INSTRUCTIONS FOR THE TASK
Start at the line in the entries below that contains "ATOM 138 O O", stop at the line that contains "ATOM 143 C CA", and output exactly the lines in that span, both ends included.

DATASET RECORDS
--- START ---

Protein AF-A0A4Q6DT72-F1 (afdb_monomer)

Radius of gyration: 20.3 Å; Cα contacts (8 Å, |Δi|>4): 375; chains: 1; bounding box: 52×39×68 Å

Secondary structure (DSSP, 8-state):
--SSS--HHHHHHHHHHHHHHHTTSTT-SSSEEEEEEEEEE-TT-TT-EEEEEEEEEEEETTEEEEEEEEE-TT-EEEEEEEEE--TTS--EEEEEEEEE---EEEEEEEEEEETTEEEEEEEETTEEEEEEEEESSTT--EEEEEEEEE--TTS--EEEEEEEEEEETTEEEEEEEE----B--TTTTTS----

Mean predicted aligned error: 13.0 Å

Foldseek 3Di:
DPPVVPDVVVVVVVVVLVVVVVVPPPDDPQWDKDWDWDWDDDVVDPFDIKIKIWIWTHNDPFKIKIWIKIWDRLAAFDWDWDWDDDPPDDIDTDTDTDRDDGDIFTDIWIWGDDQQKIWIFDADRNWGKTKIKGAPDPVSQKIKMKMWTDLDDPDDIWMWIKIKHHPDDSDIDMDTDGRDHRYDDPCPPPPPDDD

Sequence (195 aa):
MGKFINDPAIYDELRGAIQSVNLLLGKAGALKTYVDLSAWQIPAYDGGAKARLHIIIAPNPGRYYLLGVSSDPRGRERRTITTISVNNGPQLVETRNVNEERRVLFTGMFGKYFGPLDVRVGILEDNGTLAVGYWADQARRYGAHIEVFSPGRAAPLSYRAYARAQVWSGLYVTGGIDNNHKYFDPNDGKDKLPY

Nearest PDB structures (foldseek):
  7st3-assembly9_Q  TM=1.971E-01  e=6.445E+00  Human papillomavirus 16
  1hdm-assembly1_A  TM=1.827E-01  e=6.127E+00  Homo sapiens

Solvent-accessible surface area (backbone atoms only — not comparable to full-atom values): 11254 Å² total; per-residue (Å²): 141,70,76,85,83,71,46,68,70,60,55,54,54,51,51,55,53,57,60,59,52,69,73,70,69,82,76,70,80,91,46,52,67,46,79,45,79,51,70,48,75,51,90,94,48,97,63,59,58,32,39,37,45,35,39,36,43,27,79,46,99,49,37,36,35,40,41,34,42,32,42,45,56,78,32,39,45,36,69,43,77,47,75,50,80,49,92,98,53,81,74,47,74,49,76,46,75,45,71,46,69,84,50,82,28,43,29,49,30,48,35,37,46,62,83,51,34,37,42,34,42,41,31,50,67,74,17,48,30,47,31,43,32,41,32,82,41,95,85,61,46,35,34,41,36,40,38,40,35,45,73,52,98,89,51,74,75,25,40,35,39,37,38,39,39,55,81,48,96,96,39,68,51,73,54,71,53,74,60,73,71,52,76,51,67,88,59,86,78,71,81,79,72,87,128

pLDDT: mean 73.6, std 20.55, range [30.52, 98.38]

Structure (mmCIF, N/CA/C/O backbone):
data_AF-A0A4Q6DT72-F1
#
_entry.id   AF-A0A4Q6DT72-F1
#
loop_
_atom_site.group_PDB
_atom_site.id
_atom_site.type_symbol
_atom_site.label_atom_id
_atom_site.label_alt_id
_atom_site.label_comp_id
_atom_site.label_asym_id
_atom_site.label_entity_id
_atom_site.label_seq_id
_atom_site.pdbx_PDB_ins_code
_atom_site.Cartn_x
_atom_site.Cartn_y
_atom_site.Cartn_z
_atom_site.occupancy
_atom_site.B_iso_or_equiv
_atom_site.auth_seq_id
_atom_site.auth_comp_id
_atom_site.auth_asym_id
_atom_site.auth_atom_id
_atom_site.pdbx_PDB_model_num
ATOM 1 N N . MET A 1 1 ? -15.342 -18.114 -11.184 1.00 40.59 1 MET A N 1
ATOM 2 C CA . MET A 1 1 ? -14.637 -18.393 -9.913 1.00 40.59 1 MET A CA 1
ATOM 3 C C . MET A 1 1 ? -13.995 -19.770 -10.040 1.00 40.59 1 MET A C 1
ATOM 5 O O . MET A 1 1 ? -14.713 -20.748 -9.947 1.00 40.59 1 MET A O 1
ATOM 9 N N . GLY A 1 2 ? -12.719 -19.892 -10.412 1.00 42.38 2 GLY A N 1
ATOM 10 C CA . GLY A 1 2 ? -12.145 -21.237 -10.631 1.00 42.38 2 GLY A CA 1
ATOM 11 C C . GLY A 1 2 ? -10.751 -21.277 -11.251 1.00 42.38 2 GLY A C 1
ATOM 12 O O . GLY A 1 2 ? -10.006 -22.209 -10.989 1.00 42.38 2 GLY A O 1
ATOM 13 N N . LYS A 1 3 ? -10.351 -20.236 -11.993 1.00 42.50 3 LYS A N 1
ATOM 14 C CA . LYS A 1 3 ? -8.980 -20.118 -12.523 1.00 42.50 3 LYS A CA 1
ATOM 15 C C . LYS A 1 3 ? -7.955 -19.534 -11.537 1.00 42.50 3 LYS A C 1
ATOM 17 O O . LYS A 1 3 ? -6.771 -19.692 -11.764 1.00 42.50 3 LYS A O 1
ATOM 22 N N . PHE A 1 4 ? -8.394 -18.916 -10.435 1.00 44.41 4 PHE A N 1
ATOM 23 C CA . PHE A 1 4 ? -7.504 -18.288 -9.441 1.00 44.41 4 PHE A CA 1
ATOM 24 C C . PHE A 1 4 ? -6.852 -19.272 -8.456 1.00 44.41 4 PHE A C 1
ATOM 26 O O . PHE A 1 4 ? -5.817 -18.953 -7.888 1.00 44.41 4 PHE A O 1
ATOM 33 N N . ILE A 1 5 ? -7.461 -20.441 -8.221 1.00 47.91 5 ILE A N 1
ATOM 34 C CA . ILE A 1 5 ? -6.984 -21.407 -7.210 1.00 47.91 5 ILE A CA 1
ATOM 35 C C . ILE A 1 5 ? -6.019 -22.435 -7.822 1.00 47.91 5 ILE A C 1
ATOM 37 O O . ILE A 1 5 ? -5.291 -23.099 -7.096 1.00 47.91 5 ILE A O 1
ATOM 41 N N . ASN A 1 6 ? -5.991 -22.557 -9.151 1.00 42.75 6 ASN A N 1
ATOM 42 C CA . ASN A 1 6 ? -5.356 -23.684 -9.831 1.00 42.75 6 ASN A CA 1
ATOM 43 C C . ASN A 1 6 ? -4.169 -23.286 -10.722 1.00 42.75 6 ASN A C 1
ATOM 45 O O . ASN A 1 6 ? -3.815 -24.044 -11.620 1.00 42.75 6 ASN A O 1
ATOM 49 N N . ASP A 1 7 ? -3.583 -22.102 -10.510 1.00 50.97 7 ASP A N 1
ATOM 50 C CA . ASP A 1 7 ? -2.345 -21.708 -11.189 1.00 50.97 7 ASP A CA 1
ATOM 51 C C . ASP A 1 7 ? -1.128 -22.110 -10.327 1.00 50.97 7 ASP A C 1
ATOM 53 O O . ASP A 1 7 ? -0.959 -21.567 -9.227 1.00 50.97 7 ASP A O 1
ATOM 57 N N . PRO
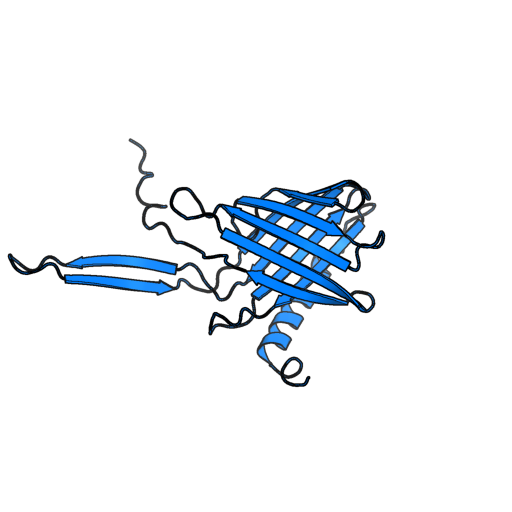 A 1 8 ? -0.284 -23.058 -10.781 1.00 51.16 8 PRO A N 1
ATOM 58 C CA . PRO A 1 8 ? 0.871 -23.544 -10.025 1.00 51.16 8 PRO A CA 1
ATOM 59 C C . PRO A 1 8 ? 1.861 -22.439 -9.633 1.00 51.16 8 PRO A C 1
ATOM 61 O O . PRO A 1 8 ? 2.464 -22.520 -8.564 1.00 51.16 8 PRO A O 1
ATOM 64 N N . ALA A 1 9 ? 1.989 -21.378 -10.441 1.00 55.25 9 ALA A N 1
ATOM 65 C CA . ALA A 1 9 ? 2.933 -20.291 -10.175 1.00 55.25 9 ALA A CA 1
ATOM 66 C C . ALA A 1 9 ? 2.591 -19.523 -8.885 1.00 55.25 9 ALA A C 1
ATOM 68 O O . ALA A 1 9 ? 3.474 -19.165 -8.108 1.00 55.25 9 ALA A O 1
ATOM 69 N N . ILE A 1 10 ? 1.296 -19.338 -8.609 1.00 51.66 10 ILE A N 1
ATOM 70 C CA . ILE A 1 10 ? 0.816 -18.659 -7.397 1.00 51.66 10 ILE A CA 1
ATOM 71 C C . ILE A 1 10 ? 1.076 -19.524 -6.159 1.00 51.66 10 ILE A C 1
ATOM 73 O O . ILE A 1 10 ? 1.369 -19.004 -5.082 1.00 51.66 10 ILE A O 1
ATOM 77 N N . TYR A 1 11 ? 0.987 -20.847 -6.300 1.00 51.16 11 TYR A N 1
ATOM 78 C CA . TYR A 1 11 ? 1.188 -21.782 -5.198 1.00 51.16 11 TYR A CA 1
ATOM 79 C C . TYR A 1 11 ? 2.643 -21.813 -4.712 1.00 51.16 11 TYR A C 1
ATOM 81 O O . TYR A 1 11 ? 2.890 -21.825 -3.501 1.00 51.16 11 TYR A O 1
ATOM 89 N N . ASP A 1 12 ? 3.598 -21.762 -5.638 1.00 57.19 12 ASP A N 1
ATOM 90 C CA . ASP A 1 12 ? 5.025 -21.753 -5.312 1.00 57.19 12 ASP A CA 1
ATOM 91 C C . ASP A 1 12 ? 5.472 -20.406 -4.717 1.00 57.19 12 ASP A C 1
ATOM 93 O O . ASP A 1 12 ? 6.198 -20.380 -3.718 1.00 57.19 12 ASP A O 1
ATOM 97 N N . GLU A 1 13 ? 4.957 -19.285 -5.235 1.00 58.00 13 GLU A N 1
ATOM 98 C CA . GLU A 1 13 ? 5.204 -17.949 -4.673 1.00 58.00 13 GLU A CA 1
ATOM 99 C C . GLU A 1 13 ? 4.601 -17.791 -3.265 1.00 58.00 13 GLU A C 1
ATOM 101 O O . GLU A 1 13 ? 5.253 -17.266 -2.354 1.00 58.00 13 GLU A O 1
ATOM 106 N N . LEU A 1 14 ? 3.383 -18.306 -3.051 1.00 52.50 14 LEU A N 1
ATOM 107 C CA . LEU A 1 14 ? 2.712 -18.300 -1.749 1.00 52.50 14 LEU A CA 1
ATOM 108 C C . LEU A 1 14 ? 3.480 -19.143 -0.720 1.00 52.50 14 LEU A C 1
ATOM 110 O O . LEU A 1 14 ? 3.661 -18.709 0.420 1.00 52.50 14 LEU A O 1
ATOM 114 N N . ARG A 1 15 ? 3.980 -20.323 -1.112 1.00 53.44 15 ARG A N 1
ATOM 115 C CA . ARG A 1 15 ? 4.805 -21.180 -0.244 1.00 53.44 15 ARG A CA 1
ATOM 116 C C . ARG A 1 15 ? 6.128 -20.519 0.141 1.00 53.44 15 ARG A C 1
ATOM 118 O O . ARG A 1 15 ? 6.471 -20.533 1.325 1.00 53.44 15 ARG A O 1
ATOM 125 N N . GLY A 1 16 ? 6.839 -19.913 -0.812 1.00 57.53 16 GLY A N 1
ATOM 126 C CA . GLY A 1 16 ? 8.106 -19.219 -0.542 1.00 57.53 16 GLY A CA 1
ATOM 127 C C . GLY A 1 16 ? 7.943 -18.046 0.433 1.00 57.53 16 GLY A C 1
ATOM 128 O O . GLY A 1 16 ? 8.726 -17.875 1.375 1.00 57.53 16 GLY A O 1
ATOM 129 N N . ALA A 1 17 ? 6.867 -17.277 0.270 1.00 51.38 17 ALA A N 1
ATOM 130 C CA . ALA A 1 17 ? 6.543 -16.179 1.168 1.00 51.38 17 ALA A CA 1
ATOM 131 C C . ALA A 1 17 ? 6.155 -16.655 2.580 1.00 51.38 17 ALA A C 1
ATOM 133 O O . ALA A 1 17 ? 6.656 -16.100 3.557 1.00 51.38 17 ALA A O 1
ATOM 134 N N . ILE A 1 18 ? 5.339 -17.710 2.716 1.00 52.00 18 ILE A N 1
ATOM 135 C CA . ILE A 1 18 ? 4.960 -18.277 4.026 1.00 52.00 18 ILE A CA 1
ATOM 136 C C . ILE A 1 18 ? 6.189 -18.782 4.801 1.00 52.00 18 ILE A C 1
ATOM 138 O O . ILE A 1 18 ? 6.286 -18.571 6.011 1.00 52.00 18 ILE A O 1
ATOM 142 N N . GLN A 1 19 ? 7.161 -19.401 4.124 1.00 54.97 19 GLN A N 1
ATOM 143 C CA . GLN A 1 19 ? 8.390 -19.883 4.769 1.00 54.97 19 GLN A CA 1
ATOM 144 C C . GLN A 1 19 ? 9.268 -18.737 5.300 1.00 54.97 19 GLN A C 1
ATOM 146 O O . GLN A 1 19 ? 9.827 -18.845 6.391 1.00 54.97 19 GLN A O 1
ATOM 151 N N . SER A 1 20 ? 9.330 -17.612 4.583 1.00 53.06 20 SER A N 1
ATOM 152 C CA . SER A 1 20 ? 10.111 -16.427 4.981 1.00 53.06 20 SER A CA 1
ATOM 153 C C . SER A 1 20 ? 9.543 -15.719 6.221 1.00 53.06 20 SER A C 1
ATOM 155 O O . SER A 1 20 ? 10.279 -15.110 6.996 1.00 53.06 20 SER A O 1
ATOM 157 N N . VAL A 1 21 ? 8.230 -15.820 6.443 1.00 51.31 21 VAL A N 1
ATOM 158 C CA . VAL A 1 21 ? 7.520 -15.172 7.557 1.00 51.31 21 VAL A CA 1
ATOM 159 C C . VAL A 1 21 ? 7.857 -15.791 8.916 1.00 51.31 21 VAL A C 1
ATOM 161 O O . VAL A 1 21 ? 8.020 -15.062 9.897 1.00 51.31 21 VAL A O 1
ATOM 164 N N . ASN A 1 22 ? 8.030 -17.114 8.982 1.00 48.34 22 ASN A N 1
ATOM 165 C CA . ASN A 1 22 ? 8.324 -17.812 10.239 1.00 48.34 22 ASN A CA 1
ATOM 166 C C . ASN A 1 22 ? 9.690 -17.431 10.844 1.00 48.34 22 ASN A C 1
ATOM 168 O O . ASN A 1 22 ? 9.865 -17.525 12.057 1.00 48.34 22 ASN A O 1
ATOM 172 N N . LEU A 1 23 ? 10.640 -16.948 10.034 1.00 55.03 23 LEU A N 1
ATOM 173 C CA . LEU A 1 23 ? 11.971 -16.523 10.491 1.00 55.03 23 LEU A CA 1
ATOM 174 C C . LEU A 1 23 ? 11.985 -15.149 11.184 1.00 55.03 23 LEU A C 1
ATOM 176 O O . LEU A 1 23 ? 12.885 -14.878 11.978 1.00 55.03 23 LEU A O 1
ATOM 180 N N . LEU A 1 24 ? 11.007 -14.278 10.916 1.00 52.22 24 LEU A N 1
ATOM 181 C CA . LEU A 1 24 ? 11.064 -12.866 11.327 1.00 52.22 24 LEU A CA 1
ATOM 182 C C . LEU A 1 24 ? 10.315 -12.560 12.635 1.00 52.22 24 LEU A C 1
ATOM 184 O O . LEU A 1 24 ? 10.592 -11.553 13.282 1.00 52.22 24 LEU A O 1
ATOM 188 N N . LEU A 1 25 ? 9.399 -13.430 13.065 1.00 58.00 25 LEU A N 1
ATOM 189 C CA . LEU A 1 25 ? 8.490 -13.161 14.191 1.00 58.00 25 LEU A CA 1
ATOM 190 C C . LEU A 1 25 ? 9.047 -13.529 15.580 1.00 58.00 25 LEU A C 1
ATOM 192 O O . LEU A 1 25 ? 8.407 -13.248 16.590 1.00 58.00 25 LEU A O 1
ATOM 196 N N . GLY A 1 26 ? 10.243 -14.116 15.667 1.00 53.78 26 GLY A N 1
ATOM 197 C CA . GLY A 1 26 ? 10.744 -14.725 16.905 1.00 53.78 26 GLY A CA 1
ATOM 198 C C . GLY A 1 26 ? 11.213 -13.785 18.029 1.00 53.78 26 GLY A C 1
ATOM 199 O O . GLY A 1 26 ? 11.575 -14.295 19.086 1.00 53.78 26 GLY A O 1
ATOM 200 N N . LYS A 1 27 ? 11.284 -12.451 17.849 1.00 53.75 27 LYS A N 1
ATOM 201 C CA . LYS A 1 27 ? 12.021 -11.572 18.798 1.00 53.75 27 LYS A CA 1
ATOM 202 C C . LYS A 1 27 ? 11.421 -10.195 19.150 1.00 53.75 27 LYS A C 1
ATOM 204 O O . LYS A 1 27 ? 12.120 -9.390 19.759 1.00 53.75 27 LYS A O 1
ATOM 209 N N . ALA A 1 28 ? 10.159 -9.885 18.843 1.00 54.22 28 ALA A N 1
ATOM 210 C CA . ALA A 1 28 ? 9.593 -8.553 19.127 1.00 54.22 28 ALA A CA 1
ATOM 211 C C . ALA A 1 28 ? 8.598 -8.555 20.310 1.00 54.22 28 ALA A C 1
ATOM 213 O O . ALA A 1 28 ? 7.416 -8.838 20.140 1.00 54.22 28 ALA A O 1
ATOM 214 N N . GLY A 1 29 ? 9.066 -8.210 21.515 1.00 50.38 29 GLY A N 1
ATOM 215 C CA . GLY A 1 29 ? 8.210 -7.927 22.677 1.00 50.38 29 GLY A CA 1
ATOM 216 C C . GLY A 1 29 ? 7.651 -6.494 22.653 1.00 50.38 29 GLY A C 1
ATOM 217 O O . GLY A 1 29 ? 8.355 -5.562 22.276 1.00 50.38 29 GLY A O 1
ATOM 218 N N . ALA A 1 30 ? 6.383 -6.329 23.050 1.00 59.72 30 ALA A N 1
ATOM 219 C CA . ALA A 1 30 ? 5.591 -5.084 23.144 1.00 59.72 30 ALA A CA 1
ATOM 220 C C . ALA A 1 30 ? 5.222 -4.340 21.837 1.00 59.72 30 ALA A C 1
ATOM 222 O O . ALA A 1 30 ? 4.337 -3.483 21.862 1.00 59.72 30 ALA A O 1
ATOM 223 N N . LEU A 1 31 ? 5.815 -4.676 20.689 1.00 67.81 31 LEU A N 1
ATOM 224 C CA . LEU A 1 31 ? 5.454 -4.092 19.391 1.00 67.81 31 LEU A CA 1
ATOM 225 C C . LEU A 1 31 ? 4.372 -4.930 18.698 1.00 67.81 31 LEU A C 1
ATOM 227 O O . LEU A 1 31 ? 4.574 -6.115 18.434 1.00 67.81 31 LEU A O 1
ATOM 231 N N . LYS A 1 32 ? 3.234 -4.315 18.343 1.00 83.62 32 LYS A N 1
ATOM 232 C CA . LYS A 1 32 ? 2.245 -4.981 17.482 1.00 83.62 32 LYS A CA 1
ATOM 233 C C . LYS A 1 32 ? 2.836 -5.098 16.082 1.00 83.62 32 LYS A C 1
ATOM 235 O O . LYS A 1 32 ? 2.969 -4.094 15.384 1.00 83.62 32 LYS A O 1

--- END ---

RESPONSE TO THE TASK
ATOM 138 O O . ILE A 1 18 ? 6.286 -18.571 6.011 1.00 52.00 18 ILE A O 1
ATOM 142 N N . GLN A 1 19 ? 7.161 -19.401 4.124 1.00 54.97 19 GLN A N 1
ATOM 143 C CA . GLN A 1 19 ? 8.390 -19.883 4.769 1.00 54.97 19 GLN A CA 1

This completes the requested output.